When you get a new digital camera, one of the bewildering number of options available to you in set up is to change the color space: sRGB, Adobe 1998, or even ProPhoto RGB (only certain cameras). Each of these has a wider color gamut than the last. That’s a fancy way to say that they can see many more colors–and thus produce an image with more of the hue subtlety that nature offers.
Then there’s the color space, known as the working color space, that you use when processing an image in Photoshop. This usually is the color space that the image came in, but you can assign a new working color space just for the purposes of your particular monitor, etc. More on that in a future post.
Finally, there’s the output color space–the space that you convert your image to just before turning that image out for a client, a printer or for publication on a site.
No matter what color space your image is assigned in-camera or in your photo editing program, make sure to consider converting your image to sRGB if it is intended for web display, for printing at a photo lab or if it is being sent to a client who has a PC (when in doubt, assume the viewer’s computer is a PC!).
Why? sRGB displays a more limited set of colors, but it’s a color space made for PC screens–and most computers out there are PCs, not 27-inch calibrated Mac screens like mine.
To convert an image to a new color space in Photoshop, go to Edit–>Convert to Profile and choose the sRGB option from the drop-down menu.

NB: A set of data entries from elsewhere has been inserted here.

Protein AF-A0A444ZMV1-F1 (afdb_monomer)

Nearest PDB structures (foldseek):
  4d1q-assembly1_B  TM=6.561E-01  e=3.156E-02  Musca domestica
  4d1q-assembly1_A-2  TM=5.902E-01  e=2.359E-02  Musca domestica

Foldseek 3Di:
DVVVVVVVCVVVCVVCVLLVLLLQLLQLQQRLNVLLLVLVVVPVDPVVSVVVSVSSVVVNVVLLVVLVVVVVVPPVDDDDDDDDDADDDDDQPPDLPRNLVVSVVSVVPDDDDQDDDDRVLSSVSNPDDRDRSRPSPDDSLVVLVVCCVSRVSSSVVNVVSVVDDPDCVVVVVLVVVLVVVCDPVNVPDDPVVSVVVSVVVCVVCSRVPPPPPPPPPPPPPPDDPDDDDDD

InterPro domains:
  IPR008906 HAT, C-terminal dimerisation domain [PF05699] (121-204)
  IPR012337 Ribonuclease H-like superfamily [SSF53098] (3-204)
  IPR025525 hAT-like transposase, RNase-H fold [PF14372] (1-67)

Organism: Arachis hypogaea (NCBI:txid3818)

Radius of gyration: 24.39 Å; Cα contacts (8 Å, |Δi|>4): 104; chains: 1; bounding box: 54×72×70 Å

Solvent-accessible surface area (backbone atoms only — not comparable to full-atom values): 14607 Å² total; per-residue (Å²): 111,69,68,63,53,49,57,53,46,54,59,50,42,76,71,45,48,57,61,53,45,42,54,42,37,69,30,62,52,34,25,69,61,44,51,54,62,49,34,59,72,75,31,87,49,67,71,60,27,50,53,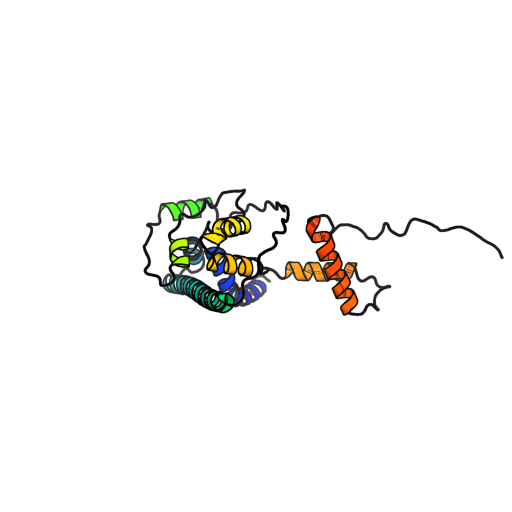54,53,52,49,37,53,48,54,48,51,52,51,53,51,54,48,50,56,52,54,67,63,49,72,81,63,88,77,85,84,83,89,79,88,79,84,88,83,89,78,90,73,87,68,58,94,69,49,63,67,61,48,54,55,49,62,74,71,56,74,89,75,88,75,95,73,91,47,71,69,61,51,52,60,69,71,46,85,66,42,72,75,83,52,88,84,70,48,71,68,59,50,38,64,73,40,29,87,80,36,56,62,58,33,51,50,46,56,60,56,72,66,56,75,92,56,66,62,64,56,52,49,51,53,55,47,46,58,69,73,52,43,86,92,52,77,79,67,53,67,71,55,53,49,52,49,55,51,49,52,51,61,70,38,63,86,70,47,92,75,69,86,74,68,72,86,73,79,83,74,86,81,81,88,77,86,79,84,88,132

Mean predicted aligned error: 14.3 Å

Secondary structure (DSSP, 8-state):
-HHHHHHHHHHHHHHHHHHHHHHHHTSTTTHHHHHHHHHHHH-SSHHHHHHHHHHHHHHHHHHHHHHHHHHHHHTT---PPPP-------------TT-HHHHHHHHHH--------S-HHHHHHHHSPPPPTT-TT--HHHHHHHHTTT-HHHHHHHHHHHTS-S-THHHHHHHHHHHHHS-GGGTT--HHHHHHHHHHHHHHHGGG-GGGGG--TTTT--S--------

pLDDT: mean 73.39, std 20.25, range [30.33, 95.62]

Sequence (231 aa):
MASNLKKKFEKYWDEIHGIMGVAAVLDPRYKMVGIEFQFEKMYPDPTECSKQVDRIHQLCNELVNEYTQKMSSDVSHVSVGVSVGTKELNESGNASLFGGDDYMVYLKRRKMTRSSYVNVEFDHYLEEEIHPPNDPNFNVLKWWKNNQMKFKVLAKIAKDIYAIPVSIVASESAFSTSGRVIFPHRAKLKQDIIEALMCGQSWLWAPLGNKGLNLDLQTFNDDEDVESDQE

Structure (mmCIF, N/CA/C/O backbone):
data_AF-A0A444ZMV1-F1
#
_entry.id   AF-A0A444ZMV1-F1
#
loop_
_atom_site.group_PDB
_atom_site.id
_atom_site.type_symbol
_atom_site.label_atom_id
_atom_site.label_alt_id
_atom_site.label_comp_id
_atom_site.label_asym_id
_atom_site.label_entity_id
_atom_site.label_seq_id
_atom_site.pdbx_PDB_ins_code
_atom_site.Cartn_x
_atom_site.Cartn_y
_atom_site.Cartn_z
_atom_site.occupancy
_atom_site.B_iso_or_equiv
_atom_site.auth_seq_id
_atom_site.auth_comp_id
_atom_site.auth_asym_id
_atom_site.auth_atom_id
_atom_site.pdbx_PDB_model_num
ATOM 1 N N . MET A 1 1 ? 26.603 11.649 -15.199 1.00 65.38 1 MET A N 1
ATOM 2 C CA . MET A 1 1 ? 25.768 10.424 -15.171 1.00 65.38 1 MET A CA 1
ATOM 3 C C . MET A 1 1 ? 24.673 10.513 -14.104 1.00 65.38 1 MET A C 1
ATOM 5 O O . MET A 1 1 ? 23.510 10.385 -14.463 1.00 65.38 1 MET A O 1
ATOM 9 N N . ALA A 1 2 ? 25.005 10.847 -12.848 1.00 78.06 2 ALA A N 1
ATOM 10 C CA . ALA A 1 2 ? 24.029 11.015 -11.759 1.00 78.06 2 ALA A CA 1
ATOM 11 C C . ALA A 1 2 ? 22.909 12.042 -12.042 1.00 78.06 2 ALA A C 1
ATOM 13 O O . ALA A 1 2 ? 21.747 11.776 -11.758 1.00 78.06 2 ALA A O 1
ATOM 14 N N . SER A 1 3 ? 23.222 13.177 -12.675 1.00 83.19 3 SER A N 1
ATOM 15 C CA . SER A 1 3 ? 22.232 14.209 -13.030 1.00 83.19 3 SER A CA 1
ATOM 16 C C . SER A 1 3 ? 21.158 13.724 -14.012 1.00 83.19 3 SER A C 1
ATOM 18 O O . SER A 1 3 ? 19.989 14.066 -13.868 1.00 83.19 3 SER A O 1
ATOM 20 N N . ASN A 1 4 ? 21.531 12.897 -14.991 1.00 79.81 4 ASN A N 1
ATOM 21 C CA . ASN A 1 4 ? 20.583 12.330 -15.954 1.00 79.81 4 ASN A CA 1
ATOM 22 C C . ASN A 1 4 ? 19.712 11.240 -15.320 1.00 79.81 4 ASN A C 1
ATOM 24 O O . ASN A 1 4 ? 18.538 11.128 -15.661 1.00 79.81 4 ASN A O 1
ATOM 28 N N . LEU A 1 5 ? 20.272 10.459 -14.390 1.00 83.81 5 LEU A N 1
ATOM 29 C CA . LEU A 1 5 ? 19.510 9.467 -13.635 1.00 83.81 5 LEU A CA 1
ATOM 30 C C . LEU A 1 5 ? 18.502 10.147 -12.700 1.00 83.81 5 LEU A C 1
ATOM 32 O O . LEU A 1 5 ? 17.342 9.754 -12.675 1.00 83.81 5 LEU A O 1
ATOM 36 N N . LYS A 1 6 ? 18.919 11.224 -12.023 1.00 81.94 6 LYS A N 1
ATOM 37 C CA . LYS A 1 6 ? 18.049 12.041 -11.171 1.00 81.94 6 LYS A CA 1
ATOM 38 C C . LYS A 1 6 ? 16.857 12.616 -11.943 1.00 81.94 6 LYS A C 1
ATOM 40 O O . LYS A 1 6 ? 15.730 12.435 -11.512 1.00 81.94 6 LYS A O 1
ATOM 45 N N . LYS A 1 7 ? 17.079 13.205 -13.124 1.00 84.75 7 LYS A N 1
ATOM 46 C CA . LYS A 1 7 ? 15.985 13.724 -13.970 1.00 84.75 7 LYS A CA 1
ATOM 47 C C . LYS A 1 7 ? 14.976 12.648 -14.376 1.00 84.75 7 LYS A C 1
ATOM 49 O O . LYS A 1 7 ? 13.780 12.910 -14.429 1.00 84.75 7 LYS A O 1
ATOM 54 N N . LYS A 1 8 ? 15.454 11.437 -14.692 1.00 80.88 8 LYS A N 1
ATOM 55 C CA . LYS A 1 8 ? 14.567 10.304 -14.993 1.00 80.88 8 LYS A CA 1
ATOM 56 C C . LYS A 1 8 ? 13.780 9.889 -13.755 1.00 80.88 8 LYS A C 1
ATOM 58 O O . LYS A 1 8 ? 12.581 9.679 -13.864 1.00 80.88 8 LYS A O 1
ATOM 63 N N . PHE A 1 9 ? 14.446 9.800 -12.605 1.00 83.25 9 PHE A N 1
ATOM 64 C CA . PHE A 1 9 ? 13.806 9.471 -11.337 1.00 83.25 9 PHE A CA 1
ATOM 65 C C . PHE A 1 9 ? 12.701 10.467 -10.987 1.00 83.25 9 PHE A C 1
ATOM 67 O O . PHE A 1 9 ? 11.588 10.029 -10.756 1.00 83.25 9 PHE A O 1
ATOM 74 N N . GLU A 1 10 ? 12.975 11.773 -11.013 1.00 83.81 10 GLU A N 1
ATOM 75 C CA . GLU A 1 10 ? 11.992 12.815 -10.674 1.00 83.81 10 GLU A CA 1
ATOM 76 C C . GLU A 1 10 ? 10.729 12.703 -11.535 1.00 83.81 10 GLU A C 1
ATOM 78 O O . GLU A 1 10 ? 9.622 12.725 -11.010 1.00 83.81 10 GLU A O 1
ATOM 83 N N . LYS A 1 11 ? 10.892 12.451 -12.841 1.00 82.19 11 LYS A N 1
ATOM 84 C CA . LYS A 1 11 ? 9.759 12.232 -13.744 1.00 82.19 11 LYS A CA 1
ATOM 85 C C . LYS A 1 11 ? 8.880 11.048 -13.312 1.00 82.19 11 LYS A C 1
ATOM 87 O O . LYS A 1 11 ? 7.664 11.178 -13.271 1.00 82.19 11 LYS A O 1
ATOM 92 N N . TYR A 1 12 ? 9.481 9.894 -13.017 1.00 79.56 12 TYR A N 1
ATOM 93 C CA . TYR A 1 12 ? 8.719 8.711 -12.592 1.00 79.56 12 TYR A CA 1
ATOM 94 C C . TYR A 1 12 ? 8.174 8.851 -11.173 1.00 79.56 12 TYR A C 1
ATOM 96 O O . TYR A 1 12 ? 7.096 8.348 -10.870 1.00 79.56 12 TYR A O 1
ATOM 104 N N . TRP A 1 13 ? 8.919 9.530 -10.303 1.00 82.06 13 TRP A N 1
ATOM 105 C CA . TRP A 1 13 ? 8.515 9.795 -8.935 1.00 82.06 13 TRP A CA 1
ATOM 106 C C . TRP A 1 13 ? 7.202 10.564 -8.922 1.00 82.06 13 TRP A C 1
ATOM 108 O O . TRP A 1 13 ? 6.260 10.097 -8.295 1.00 82.06 13 TRP A O 1
ATOM 118 N N . ASP A 1 14 ? 7.081 11.644 -9.695 1.00 78.25 14 ASP A N 1
ATOM 119 C CA . ASP A 1 14 ? 5.852 12.445 -9.787 1.00 78.25 14 ASP A CA 1
ATOM 120 C C . ASP A 1 14 ? 4.624 11.637 -10.248 1.00 78.25 14 ASP A C 1
ATOM 122 O O . ASP A 1 14 ? 3.501 11.934 -9.841 1.00 78.25 14 ASP A O 1
ATOM 126 N N . GLU A 1 15 ? 4.824 10.581 -11.037 1.00 77.00 15 GLU A N 1
ATOM 127 C CA . GLU A 1 15 ? 3.748 9.706 -11.517 1.00 77.00 15 GLU A CA 1
ATOM 128 C C . GLU A 1 15 ? 3.374 8.609 -10.497 1.00 77.00 15 GLU A C 1
ATOM 130 O O . GLU A 1 15 ? 2.198 8.284 -10.337 1.00 77.00 15 GLU A O 1
ATOM 135 N N . ILE A 1 16 ? 4.356 8.042 -9.785 1.00 81.00 16 ILE A N 1
ATOM 136 C CA . ILE A 1 16 ? 4.193 6.793 -9.015 1.00 81.00 16 ILE A CA 1
ATOM 137 C C . ILE A 1 16 ? 4.139 7.033 -7.491 1.00 81.00 16 ILE A C 1
ATOM 139 O O . ILE A 1 16 ? 3.589 6.217 -6.748 1.00 81.00 16 ILE A O 1
ATOM 143 N N . HIS A 1 17 ? 4.639 8.161 -6.978 1.00 83.94 17 HIS A N 1
ATOM 144 C CA . HIS A 1 17 ? 4.689 8.413 -5.528 1.00 83.94 17 HIS A CA 1
ATOM 145 C C . HIS A 1 17 ? 3.305 8.369 -4.861 1.00 83.94 17 HIS A C 1
ATOM 147 O O . HIS A 1 17 ? 3.194 7.927 -3.719 1.00 83.94 17 HIS A O 1
ATOM 153 N N . GLY A 1 18 ? 2.245 8.762 -5.578 1.00 89.94 18 GLY A N 1
ATOM 154 C CA . GLY A 1 18 ? 0.869 8.690 -5.086 1.00 89.94 18 GLY A CA 1
ATOM 155 C C . GLY A 1 18 ? 0.442 7.259 -4.753 1.00 89.94 18 GLY A C 1
ATOM 156 O O . GLY A 1 18 ? 0.002 6.985 -3.638 1.00 89.94 18 GLY A O 1
ATOM 157 N N . ILE A 1 19 ? 0.638 6.326 -5.693 1.00 90.69 19 ILE A N 1
ATOM 158 C CA . ILE A 1 19 ? 0.264 4.918 -5.501 1.00 90.69 19 ILE A CA 1
ATOM 159 C C . ILE A 1 19 ? 1.138 4.239 -4.441 1.00 90.69 19 ILE A C 1
ATOM 161 O O . ILE A 1 19 ? 0.641 3.451 -3.638 1.00 90.69 19 ILE A O 1
ATOM 165 N N . MET A 1 20 ? 2.424 4.602 -4.371 1.00 90.19 20 MET A N 1
ATOM 166 C CA . MET A 1 20 ? 3.328 4.132 -3.318 1.00 90.19 20 MET A CA 1
ATOM 167 C C . MET A 1 20 ? 2.902 4.640 -1.939 1.00 90.19 20 MET A C 1
ATOM 169 O O . MET A 1 20 ? 2.947 3.885 -0.969 1.00 90.19 20 MET A O 1
ATOM 173 N N . GLY A 1 21 ? 2.451 5.894 -1.856 1.00 92.19 21 GLY A N 1
ATOM 174 C CA . GLY A 1 21 ? 1.899 6.469 -0.636 1.00 92.19 21 GLY A CA 1
ATOM 175 C C . GLY A 1 21 ? 0.659 5.711 -0.171 1.00 92.19 21 GLY A C 1
ATOM 176 O O . GLY A 1 21 ? 0.603 5.286 0.979 1.00 92.19 21 GLY A O 1
ATOM 177 N N . VAL A 1 22 ? -0.285 5.437 -1.076 1.00 94.62 22 VAL A N 1
ATOM 178 C CA . VAL A 1 22 ? -1.470 4.612 -0.774 1.00 94.62 22 VAL A CA 1
ATOM 179 C C . VAL A 1 22 ? -1.066 3.215 -0.286 1.00 94.62 22 VAL A C 1
ATOM 181 O O . VAL A 1 22 ? -1.575 2.750 0.732 1.00 94.62 22 VAL A O 1
ATOM 184 N N . ALA A 1 23 ? -0.111 2.556 -0.949 1.00 94.12 23 ALA A N 1
ATOM 185 C CA . ALA A 1 23 ? 0.373 1.233 -0.545 1.00 94.12 23 ALA A CA 1
ATOM 186 C C . ALA A 1 23 ? 1.011 1.226 0.858 1.00 94.12 23 ALA A C 1
ATOM 188 O O . ALA A 1 23 ? 0.843 0.261 1.604 1.00 94.12 23 ALA A O 1
ATOM 189 N N . ALA A 1 24 ? 1.722 2.295 1.229 1.00 93.50 24 ALA A N 1
ATOM 190 C CA . ALA A 1 24 ? 2.289 2.458 2.565 1.00 93.50 24 ALA A CA 1
ATOM 191 C C . ALA A 1 24 ? 1.212 2.765 3.621 1.00 93.50 24 ALA A C 1
ATOM 193 O O . ALA A 1 24 ? 1.287 2.239 4.729 1.00 93.50 24 ALA A O 1
ATOM 194 N N . VAL A 1 25 ? 0.173 3.537 3.283 1.00 95.12 25 VAL A N 1
ATOM 195 C CA . VAL A 1 25 ? -0.976 3.767 4.180 1.00 95.12 25 VAL A CA 1
ATOM 196 C C . VAL A 1 25 ? -1.743 2.469 4.441 1.00 95.12 25 VAL A C 1
ATOM 198 O O . VAL A 1 25 ? -2.150 2.204 5.572 1.00 95.12 25 VAL A O 1
ATOM 201 N N . LEU A 1 26 ? -1.904 1.623 3.424 1.00 95.38 26 LEU A N 1
ATOM 202 C CA . LEU A 1 26 ? -2.538 0.308 3.552 1.00 95.38 26 LEU A CA 1
ATOM 203 C C . LEU A 1 26 ? -1.655 -0.729 4.266 1.00 95.38 26 LEU A C 1
ATOM 205 O O . LEU A 1 26 ? -2.121 -1.836 4.523 1.00 95.38 26 LEU A O 1
ATOM 209 N N . ASP A 1 27 ? -0.407 -0.407 4.613 1.00 94.00 27 ASP A N 1
ATOM 210 C CA . ASP A 1 27 ? 0.406 -1.274 5.462 1.00 94.00 27 ASP A CA 1
ATOM 211 C C . ASP A 1 27 ? 0.099 -0.972 6.944 1.00 94.00 27 ASP A C 1
ATOM 213 O O . ASP A 1 27 ? 0.359 0.146 7.414 1.00 94.00 27 ASP A O 1
ATOM 217 N N . PRO A 1 28 ? -0.402 -1.954 7.718 1.00 92.56 28 PRO A N 1
ATOM 218 C CA . PRO A 1 28 ? -0.748 -1.780 9.130 1.00 92.56 28 PRO A CA 1
ATOM 219 C C . PRO A 1 28 ? 0.413 -1.327 10.018 1.00 92.56 28 PRO A C 1
ATOM 221 O O . PRO A 1 28 ? 0.171 -0.836 11.121 1.00 92.56 28 PRO A O 1
ATOM 224 N N . ARG A 1 29 ? 1.661 -1.504 9.565 1.00 90.56 29 ARG A N 1
ATOM 225 C CA . ARG A 1 29 ? 2.874 -1.083 10.281 1.00 90.56 29 ARG A CA 1
ATOM 226 C C . ARG A 1 29 ? 3.194 0.397 10.127 1.00 90.56 29 ARG A C 1
ATOM 228 O O . AR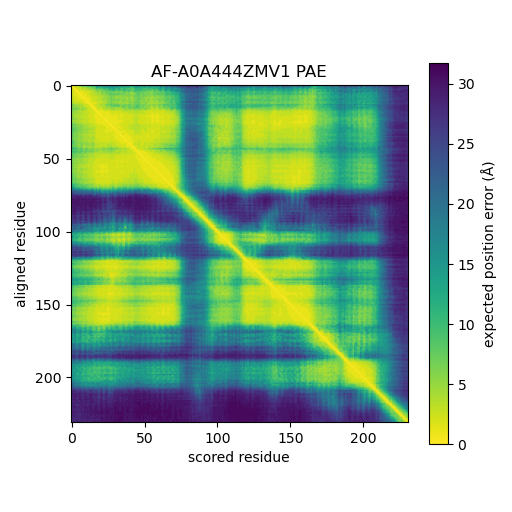G A 1 29 ? 3.997 0.914 10.898 1.00 90.56 29 ARG A O 1
ATOM 235 N N . TYR A 1 30 ? 2.612 1.061 9.131 1.00 89.38 30 TYR A N 1
ATOM 236 C CA . TYR A 1 30 ? 2.981 2.425 8.761 1.00 89.38 30 TYR A CA 1
ATOM 237 C C . TYR A 1 30 ? 1.786 3.371 8.825 1.00 89.38 30 TYR A C 1
ATOM 239 O O . TYR A 1 30 ? 1.850 4.386 9.527 1.00 89.38 30 TYR A O 1
ATOM 247 N N . LYS A 1 31 ? 0.680 3.029 8.150 1.00 92.00 31 LYS A N 1
ATOM 248 C CA . LYS A 1 31 ? -0.515 3.883 8.039 1.00 92.00 31 LYS A CA 1
ATOM 249 C C . LYS A 1 31 ? -0.149 5.312 7.588 1.00 92.00 31 LYS A C 1
ATOM 251 O O . LYS A 1 31 ? 0.905 5.539 6.993 1.00 92.00 31 LYS A O 1
ATOM 256 N N . MET A 1 32 ? -0.998 6.301 7.879 1.00 92.06 32 MET A N 1
ATOM 257 C CA . MET A 1 32 ? -0.690 7.719 7.608 1.00 92.06 32 MET A CA 1
ATOM 258 C C . MET A 1 32 ? 0.589 8.195 8.313 1.00 92.06 32 MET A C 1
ATOM 260 O O . MET A 1 32 ? 1.330 9.014 7.781 1.00 92.06 32 MET A O 1
ATOM 264 N N . VAL A 1 33 ? 0.898 7.619 9.474 1.00 89.88 33 VAL A N 1
ATOM 265 C CA . VAL A 1 33 ? 2.041 8.013 10.309 1.00 89.88 33 VAL A CA 1
ATOM 266 C C . VAL A 1 33 ? 3.378 7.755 9.624 1.00 89.88 33 VAL A C 1
ATOM 268 O O . VAL A 1 33 ? 4.324 8.520 9.783 1.00 89.88 33 VAL A O 1
ATOM 271 N N . GLY A 1 34 ? 3.478 6.664 8.862 1.00 88.12 34 GLY A N 1
ATOM 272 C CA . GLY A 1 34 ? 4.668 6.373 8.068 1.00 88.12 34 GLY A CA 1
ATOM 273 C C . GLY A 1 34 ? 4.895 7.400 6.959 1.00 88.12 34 GLY A C 1
ATOM 274 O O . GLY A 1 34 ? 6.042 7.747 6.682 1.00 88.12 34 GLY A O 1
ATOM 275 N N . ILE A 1 35 ? 3.816 7.926 6.366 1.00 91.25 35 ILE A N 1
ATOM 276 C CA . ILE A 1 35 ? 3.897 8.985 5.353 1.00 91.25 35 ILE A CA 1
ATOM 277 C C . ILE A 1 35 ? 4.370 10.289 5.982 1.00 91.25 35 ILE A C 1
ATOM 279 O O . ILE A 1 35 ? 5.323 10.872 5.478 1.00 91.25 35 ILE A O 1
ATOM 283 N N . GLU A 1 36 ? 3.766 10.703 7.099 1.00 90.69 36 GLU A N 1
ATOM 284 C CA . GLU A 1 36 ? 4.173 11.898 7.854 1.00 90.69 36 GLU A CA 1
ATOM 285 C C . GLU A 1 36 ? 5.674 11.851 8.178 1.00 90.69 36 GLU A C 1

If you use Lightroom or other programs, many of them have an “convert to sRGB” option when exporting images.
Paying attention to the color space your photos are captured in and imaged in is important, but it’s equally important to convert to sRGB unless you know that your images are going to an offset printer (CMYK color space) or to someone who has a nice, big Mac computer just like you. Your images will display better and your clients will be happier, too.